1. Olmstead is a State obligation and implementing an effective plan will require commitment, engagement, and investment at the State level.
DHHS has a central role to play in ensuring that people with disabilities can live, work, and play in integrated settings. However, Olmstead obligations apply across state government, including criminal justice, guardianship, housing, and myriad other contexts. An effective Olmstead Plan must be a plan for the State as a whole, and not just one department.
The Assessment, by its own title and terms, was limited to DHHS. We are concerned that basing an Olmstead Plan only on the Assessment, with its limited purview, will render the Plan ineffective. Fulfilling the State’s obligation requires engagement and commitment across branches and agencies. Priorities must be aligned and there must be unambiguous commitment to integration. This is not currently the case. By way of example, the Assessment notes the State’s overinvestment in State-operated institutions, and the importance of repurposing funds from institutional to community settings. At the very same time, the Governor has proposed to spend $20 million of the State’s American Rescue Plan Budget on “repairs and renovations at DHHS hospitals and treatment centers around the state.” As astounding as this contradiction is on its own, it is particularly troubling in the context of federal dollars aimed at COVID-19 relief being invested in bolstering congregate settings.
The accompanying spreadsheet summarizes certain similarities between documents produced in the last 10 years regarding North Carolina’s failure to comply with Olmstead v. LC. The purpose of compiling the attached document is to create a visual representation of the well-established conclusions reached repeatedly over the last 10 years. These conclusions include, of course, that the State must invest more in community-based services and reduce reliance on institutional settings. However, the most important conclusion of these documents is that change requires leadership to commit and act.
2. There are actions that did not need to wait, that can be taken now, and that should not wait until a plan is released in January 2022.
DRNC wrote to the Secretary on November 21, 2019 regarding the issuance of an RFP that led to the Assessment. (A copy of that letter is attached.) We noted, as to each deliverable in the RFP, where the requested information could be found in DHHS’s own publications and records. Most of these references were to the 2018 Strategic Plan for Improvement of Behavioral Health Services, produced by DHHS just one year before. Our concern was that change would be delayed while a well-studied issue was studied again. That has happened, as it has many times in the past.
DRNC has previously asked the State to take many of the steps identified by TAC/HSRI, as have other stakeholders. These include: enforcing LME/MCO contracts with regard to Olmstead obligations, provider networks, and the use of facilities; addressing pay deficiencies that drive the workforce shortage, including the disparity in pay between community-based and facility-based workforces; and of course addressing waiting lists for services.

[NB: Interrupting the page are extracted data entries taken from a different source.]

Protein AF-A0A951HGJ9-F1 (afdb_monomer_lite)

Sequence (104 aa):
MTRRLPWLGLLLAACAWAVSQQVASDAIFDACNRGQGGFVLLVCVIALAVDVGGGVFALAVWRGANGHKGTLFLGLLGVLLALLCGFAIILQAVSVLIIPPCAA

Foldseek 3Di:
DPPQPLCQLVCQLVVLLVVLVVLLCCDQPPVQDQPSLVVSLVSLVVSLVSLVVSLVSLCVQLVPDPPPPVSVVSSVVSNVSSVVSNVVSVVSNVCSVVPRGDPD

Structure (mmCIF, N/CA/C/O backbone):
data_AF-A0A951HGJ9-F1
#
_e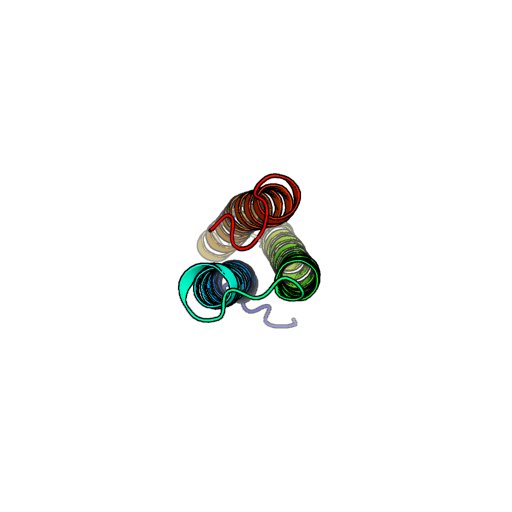ntry.id   AF-A0A951HGJ9-F1
#
loop_
_atom_site.group_PDB
_atom_site.id
_atom_site.type_symbol
_atom_site.label_atom_id
_atom_site.label_alt_id
_atom_site.label_comp_id
_atom_site.label_asym_id
_atom_site.label_entity_id
_atom_site.label_seq_id
_atom_site.pdbx_PDB_ins_code
_atom_site.Cartn_x
_atom_site.Cartn_y
_atom_site.Cartn_z
_atom_site.occupancy
_atom_site.B_iso_or_equiv
_atom_site.auth_seq_id
_atom_site.auth_comp_id
_atom_site.auth_asym_id
_atom_site.auth_atom_id
_atom_site.pdbx_PDB_model_num
ATOM 1 N N . MET A 1 1 ? -23.622 -8.815 13.700 1.00 45.16 1 MET A N 1
ATOM 2 C CA . MET A 1 1 ? -22.362 -8.086 13.975 1.00 45.16 1 MET A CA 1
ATOM 3 C C . MET A 1 1 ? -21.219 -8.811 13.276 1.00 45.16 1 MET A C 1
ATOM 5 O O . MET A 1 1 ? -20.820 -9.874 13.729 1.00 45.16 1 MET A O 1
ATOM 9 N N . THR A 1 2 ? -20.727 -8.310 12.143 1.00 53.03 2 THR A N 1
ATOM 10 C CA . THR A 1 2 ? -19.548 -8.889 11.475 1.00 53.03 2 THR A CA 1
ATOM 11 C C . THR A 1 2 ? -18.310 -8.624 12.329 1.00 53.03 2 THR A C 1
ATOM 13 O O . THR A 1 2 ? -17.958 -7.464 12.555 1.00 53.03 2 THR A O 1
ATOM 16 N N . ARG A 1 3 ? -17.667 -9.685 12.825 1.00 65.75 3 ARG A N 1
ATOM 17 C CA . ARG A 1 3 ? -16.439 -9.625 13.626 1.00 65.75 3 ARG A CA 1
ATOM 18 C C . ARG A 1 3 ? -15.294 -9.115 12.743 1.00 65.75 3 ARG A C 1
ATOM 20 O O . ARG A 1 3 ? -14.633 -9.896 12.071 1.00 65.75 3 ARG A O 1
ATOM 27 N N . ARG A 1 4 ? -15.094 -7.795 12.690 1.00 69.25 4 ARG A N 1
ATOM 28 C CA . ARG A 1 4 ? -13.944 -7.197 11.996 1.00 69.25 4 ARG A CA 1
ATOM 29 C C . ARG A 1 4 ? -12.681 -7.603 12.751 1.00 69.25 4 ARG A C 1
ATOM 31 O O . ARG A 1 4 ? -12.609 -7.384 13.955 1.00 69.25 4 ARG A O 1
ATOM 38 N N . LEU A 1 5 ? -11.723 -8.223 12.066 1.00 85.88 5 LEU A N 1
ATOM 39 C CA . LEU A 1 5 ? -10.422 -8.595 12.628 1.00 85.88 5 LEU A CA 1
ATOM 40 C C . LEU A 1 5 ? -9.555 -7.327 12.708 1.00 85.88 5 LEU A C 1
ATOM 42 O O . LEU A 1 5 ? -9.059 -6.887 11.674 1.00 85.88 5 LEU A O 1
ATOM 46 N N . PRO A 1 6 ? -9.368 -6.701 13.886 1.00 80.75 6 P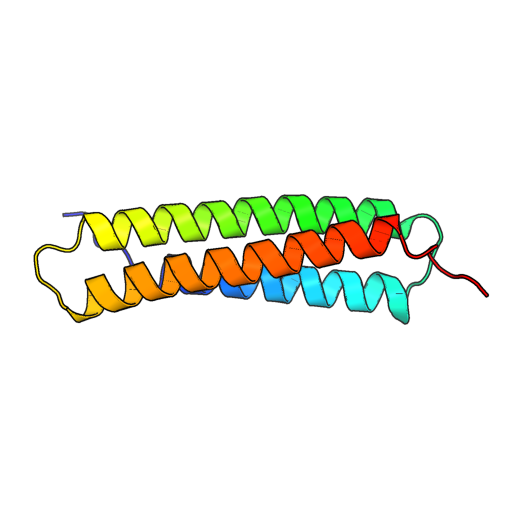RO A N 1
ATOM 47 C CA . PRO A 1 6 ? -8.791 -5.354 13.972 1.00 80.75 6 PRO A CA 1
ATOM 48 C C . PRO A 1 6 ? -7.311 -5.276 13.571 1.00 80.75 6 PRO A C 1
ATOM 50 O O . PRO A 1 6 ? -6.798 -4.197 13.307 1.00 80.75 6 PRO A O 1
ATOM 53 N N . TRP A 1 7 ? -6.636 -6.421 13.512 1.00 88.88 7 TRP A N 1
ATOM 54 C CA . TRP A 1 7 ? -5.221 -6.584 13.184 1.00 88.88 7 TRP A CA 1
ATOM 55 C C . TRP A 1 7 ? -4.969 -6.798 11.684 1.00 88.88 7 TRP A C 1
ATOM 57 O O . TRP A 1 7 ? -3.825 -6.741 11.246 1.00 88.88 7 TRP A O 1
ATOM 67 N N . LEU A 1 8 ? -6.016 -7.006 10.879 1.00 90.38 8 LEU A N 1
ATOM 68 C CA . LEU A 1 8 ? -5.867 -7.282 9.449 1.00 90.38 8 LEU A CA 1
ATOM 69 C C . LEU A 1 8 ? -5.242 -6.099 8.694 1.00 90.38 8 LEU A C 1
ATOM 71 O O . LEU A 1 8 ? -4.355 -6.305 7.877 1.00 90.38 8 LEU A O 1
ATOM 75 N N . GLY A 1 9 ? -5.662 -4.864 8.995 1.00 87.19 9 GLY A N 1
ATOM 76 C CA . GLY A 1 9 ? -5.109 -3.667 8.345 1.00 87.19 9 GLY A CA 1
ATOM 77 C C . GLY A 1 9 ? -3.614 -3.478 8.626 1.00 87.19 9 GLY A C 1
ATOM 78 O O . GLY A 1 9 ? -2.859 -3.134 7.725 1.00 87.19 9 GLY A O 1
ATOM 79 N N . LEU A 1 10 ? -3.188 -3.802 9.852 1.00 90.44 10 LEU A N 1
ATOM 80 C CA . LEU A 1 10 ? -1.781 -3.822 10.266 1.00 90.44 10 LEU A CA 1
ATOM 81 C C . LEU A 1 10 ? -0.964 -4.835 9.459 1.00 90.44 10 LEU A C 1
ATOM 83 O O . LEU A 1 10 ? 0.093 -4.494 8.935 1.00 90.44 10 LEU A O 1
ATOM 87 N N . LEU A 1 11 ? -1.463 -6.069 9.342 1.00 93.62 11 LEU A N 1
ATOM 88 C CA . LEU A 1 11 ? -0.777 -7.112 8.583 1.00 93.62 11 LEU A CA 1
ATOM 89 C C . LEU A 1 11 ? -0.701 -6.793 7.094 1.00 93.62 11 LEU A C 1
ATOM 91 O O . LEU A 1 11 ? 0.344 -7.004 6.493 1.00 93.62 11 LEU A O 1
ATOM 95 N N . LEU A 1 12 ? -1.776 -6.269 6.502 1.00 91.50 12 LEU A N 1
ATOM 96 C CA . LEU A 1 12 ? -1.789 -5.917 5.083 1.00 91.50 12 LEU A CA 1
ATOM 97 C C . LEU A 1 12 ? -0.744 -4.845 4.759 1.00 91.50 12 LEU A C 1
ATOM 99 O O . LEU A 1 12 ? 0.025 -5.046 3.825 1.00 91.50 12 LEU A O 1
ATOM 103 N N . ALA A 1 13 ? -0.666 -3.773 5.554 1.00 91.62 13 ALA A N 1
ATOM 104 C CA . ALA A 1 13 ? 0.342 -2.723 5.379 1.00 91.62 13 ALA A CA 1
ATOM 105 C C . ALA A 1 13 ? 1.774 -3.269 5.535 1.00 91.62 13 ALA A C 1
ATOM 107 O O . ALA A 1 13 ? 2.623 -3.090 4.659 1.00 91.62 13 ALA A O 1
ATOM 108 N N . ALA A 1 14 ? 2.029 -4.018 6.616 1.00 93.38 14 ALA A N 1
ATOM 109 C CA . ALA A 1 14 ? 3.345 -4.591 6.890 1.00 93.38 14 ALA A CA 1
ATOM 110 C C . ALA A 1 14 ? 3.794 -5.581 5.803 1.00 93.38 14 ALA A C 1
ATOM 112 O O . ALA A 1 14 ? 4.930 -5.515 5.337 1.00 93.38 14 ALA A O 1
ATOM 113 N N . CYS A 1 15 ? 2.908 -6.489 5.382 1.00 94.81 15 CYS A N 1
ATOM 114 C CA . CYS A 1 15 ? 3.209 -7.473 4.347 1.00 94.81 15 CYS A CA 1
ATOM 115 C C . CYS A 1 15 ? 3.380 -6.822 2.973 1.00 94.81 15 CYS A C 1
ATOM 117 O O . CYS A 1 15 ? 4.285 -7.218 2.244 1.00 94.81 15 CYS A O 1
ATOM 119 N N . ALA A 1 16 ? 2.558 -5.826 2.625 1.00 93.81 16 ALA A N 1
ATOM 120 C CA . ALA A 1 16 ? 2.695 -5.098 1.367 1.00 93.81 16 ALA A CA 1
ATOM 121 C C . ALA A 1 16 ? 4.081 -4.455 1.248 1.00 93.81 16 ALA A C 1
ATOM 123 O O . ALA A 1 16 ? 4.772 -4.673 0.253 1.00 93.81 16 ALA A O 1
ATOM 124 N N . TRP A 1 17 ? 4.513 -3.744 2.292 1.00 95.50 17 TRP A N 1
ATOM 125 C CA . TRP A 1 17 ? 5.838 -3.132 2.339 1.00 95.50 17 TRP A CA 1
ATOM 126 C C . TRP A 1 17 ? 6.973 -4.165 2.349 1.00 95.50 17 TRP A C 1
ATOM 128 O O . TRP A 1 17 ? 7.923 -4.035 1.581 1.00 95.50 17 TRP A O 1
ATOM 138 N N . ALA A 1 18 ? 6.881 -5.210 3.177 1.00 94.81 18 ALA A N 1
ATOM 139 C CA . ALA A 1 18 ? 7.936 -6.220 3.280 1.00 94.81 18 ALA A CA 1
ATOM 140 C C . ALA A 1 18 ? 8.156 -6.962 1.951 1.00 94.81 18 ALA A C 1
ATOM 142 O O . ALA A 1 18 ? 9.294 -7.153 1.525 1.00 94.81 18 ALA A O 1
ATOM 143 N N . VAL A 1 19 ? 7.069 -7.338 1.268 1.00 94.19 19 VAL A N 1
ATOM 144 C CA . VAL A 1 19 ? 7.141 -8.005 -0.037 1.00 94.19 19 VAL A CA 1
ATOM 145 C C . VAL A 1 19 ? 7.686 -7.056 -1.100 1.00 94.19 19 VAL A C 1
ATOM 147 O O . VAL A 1 19 ? 8.568 -7.455 -1.859 1.00 94.19 19 VAL A O 1
ATOM 150 N N . SER A 1 20 ? 7.225 -5.799 -1.152 1.00 94.12 20 SER A N 1
ATOM 151 C CA . SER A 1 20 ? 7.746 -4.847 -2.140 1.00 94.12 20 SER A CA 1
ATOM 152 C C . SER A 1 20 ? 9.231 -4.562 -1.941 1.00 94.12 20 SER A C 1
ATOM 154 O O . SER A 1 20 ? 9.956 -4.437 -2.925 1.00 94.12 20 SER A O 1
ATOM 156 N N . GLN A 1 21 ? 9.688 -4.468 -0.690 1.00 93.25 21 GLN A N 1
ATOM 157 C CA . GLN A 1 21 ? 11.095 -4.246 -0.359 1.00 93.25 21 GLN A CA 1
ATOM 158 C C . GLN A 1 21 ? 11.970 -5.429 -0.763 1.00 93.25 21 GLN A C 1
ATOM 160 O O . GLN A 1 21 ? 12.963 -5.221 -1.453 1.00 93.25 21 GLN A O 1
ATOM 165 N N . GLN A 1 22 ? 11.577 -6.659 -0.409 1.00 93.62 22 GLN A N 1
ATOM 166 C CA . GLN A 1 22 ? 12.334 -7.851 -0.800 1.00 93.62 22 GLN A CA 1
ATOM 167 C C . GLN A 1 22 ? 12.468 -7.955 -2.319 1.00 93.62 22 GLN A C 1
ATOM 169 O O . GLN A 1 22 ? 13.574 -8.076 -2.830 1.00 93.62 22 GLN A O 1
ATOM 174 N N . VAL A 1 23 ? 11.360 -7.810 -3.054 1.00 90.44 23 VAL A N 1
ATOM 175 C CA . VAL A 1 23 ? 11.387 -7.924 -4.518 1.00 90.44 23 VAL A CA 1
ATOM 176 C C . VAL A 1 23 ? 12.266 -6.850 -5.162 1.00 90.44 23 VAL A C 1
ATOM 178 O O . VAL A 1 23 ? 12.989 -7.145 -6.110 1.00 90.44 23 VAL A O 1
ATOM 181 N N . ALA A 1 24 ? 12.234 -5.610 -4.670 1.00 87.06 24 ALA A N 1
ATOM 182 C CA . ALA A 1 24 ? 13.098 -4.567 -5.213 1.00 87.06 24 ALA A CA 1
ATOM 183 C C . ALA A 1 24 ? 14.569 -4.752 -4.847 1.00 87.06 24 ALA A C 1
ATOM 185 O O . ALA A 1 24 ? 15.423 -4.480 -5.686 1.00 87.06 24 ALA A O 1
ATOM 186 N N . SER A 1 25 ? 14.862 -5.224 -3.634 1.00 85.94 25 SER A N 1
ATOM 187 C CA . SER A 1 25 ? 16.227 -5.546 -3.223 1.00 85.94 25 SER A CA 1
ATOM 188 C C . SER A 1 25 ? 16.822 -6.616 -4.140 1.00 85.94 25 SER A C 1
ATOM 190 O O . SER A 1 25 ? 17.860 -6.379 -4.756 1.00 85.94 25 SER A O 1
ATOM 192 N N . ASP A 1 26 ? 16.116 -7.731 -4.335 1.00 87.38 26 ASP A N 1
ATOM 193 C CA . ASP A 1 26 ? 16.572 -8.831 -5.193 1.00 87.38 26 ASP A CA 1
ATOM 194 C C . ASP A 1 26 ? 16.725 -8.374 -6.659 1.00 87.38 26 ASP A C 1
ATOM 196 O O . ASP A 1 26 ? 17.701 -8.696 -7.341 1.00 87.38 26 ASP A O 1
ATOM 200 N N . ALA A 1 27 ? 15.782 -7.566 -7.158 1.00 83.69 27 ALA A N 1
ATOM 201 C CA . ALA A 1 27 ? 15.801 -7.075 -8.535 1.00 83.69 27 ALA A CA 1
ATOM 202 C C . ALA A 1 27 ? 16.953 -6.094 -8.825 1.00 83.69 27 ALA A C 1
ATOM 204 O O . ALA A 1 27 ? 17.453 -6.062 -9.952 1.00 83.69 27 ALA A O 1
ATOM 205 N N . ILE A 1 28 ? 17.356 -5.287 -7.837 1.00 77.25 28 ILE A N 1
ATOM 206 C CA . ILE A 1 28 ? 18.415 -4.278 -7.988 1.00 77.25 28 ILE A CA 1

We agree with OPSA Co-Chair Betsy MacMichael’s comments at the May 12, 2021 OPSA meeting that, regardless of past failures to act, stakeholders and State staff should now be looking and working toward change. As stakeholders continue to invest their time and energy into this work, they have a right to expect a demonstration that this time is different. To that end, and in summary of the above, DRNC asks:
- that the Secretary and the Governor issue definitive public statements of commitment to the adoption and implementation of an effective Olmstead Plan across State government; and
- that DHHS identify improvements that can be made concurrently with overall planning and publicly commit to take action on those improvements immediately.
Letter to Secretary Cohen
November 21, 2019
Common Features of 10 Years of Olmstead Analysis (see note)
2011 HSRI Report
2011 DOJ Findings
2017 Samantha R Litigation
2018 Strategic Plan
2021 TAC/HSRI Report
|Compiled state and national data||pp. 2-3||NA||NA||pp. 4, 20, 65-87||pp. 19-22,|
|Conducted stakeholder interviews and surveys||p. 3||p. 3||NA||p. 7||pp. 16-18|
|Report labeled a “first step” toward improvements||p. 1||NA||NA||p. 3||p. 6|
|Described instutional settings||pp. 31-33||p. 2 (ACHs)||Complaint pp. 6-11||pp. 14-18, 55-60||pp. 55-67|
|Reported data on unmet need for HCBS||pp. 23-24||p. 5||NA||pp. 10-14, 20-23, 6776||pp. 68-81|
|Reported length of waiver waitlist||p. 19 (8,191)||NA||Complaint p. 17
|p. 13 (11,308)||
pp. 9, 97-98 (14,400)
|Concluded that more HCBS are needed||pp. 40-45, 61-62||pp. 2, 5, 11||Complaint pp. 15-17||pp. 5, 22, 26, 88-90||pp. 9-10, 68-81|
|Concluded there are workforce shortages||pp. 51-52||NA||Complaint p. 16||pp. 31, 34-35||pp. 91-92, 124|
|Concluded that NC must train/pay DSPs better||pp. 51-52||NA||NA||pp. 34-35, 38||pp. 91-92, 124|
|Concluded lack of HCBS creates risk of institutionalization||pp. 25, 61||p. 6||Complaint pp. 15-
|pp, 22, 87||pp. 109-113|
|Concluded there is overreliance on institutions||pp. 25, 31, 42-45, 61||pp. 2, 5-6||Court Order, 2/4/20||pp. 5, 20, 22, 87||pp. 53-54, 116|
|Articulated NC’s institutional bias in violation of
|pp. 25, 61-62||pp. 2-3, 5-6||Court Order, 2/4/20||pp. 5, 22, 87||pp. 53-54|
|Cited to earlier reports of institutional bias||pp. 13, 28, 29, 32, 37||p. 9||Complaint p. 24||NA||pp. 18, 177|
|Concluded that change requires leadership to commit and act||pp. 59-60||p. 4||NA||pp. 4, 18, 20||pp. 12-13|
|The documents referenced are not the only ones that could have been included, and there are other commonalities not summarized here.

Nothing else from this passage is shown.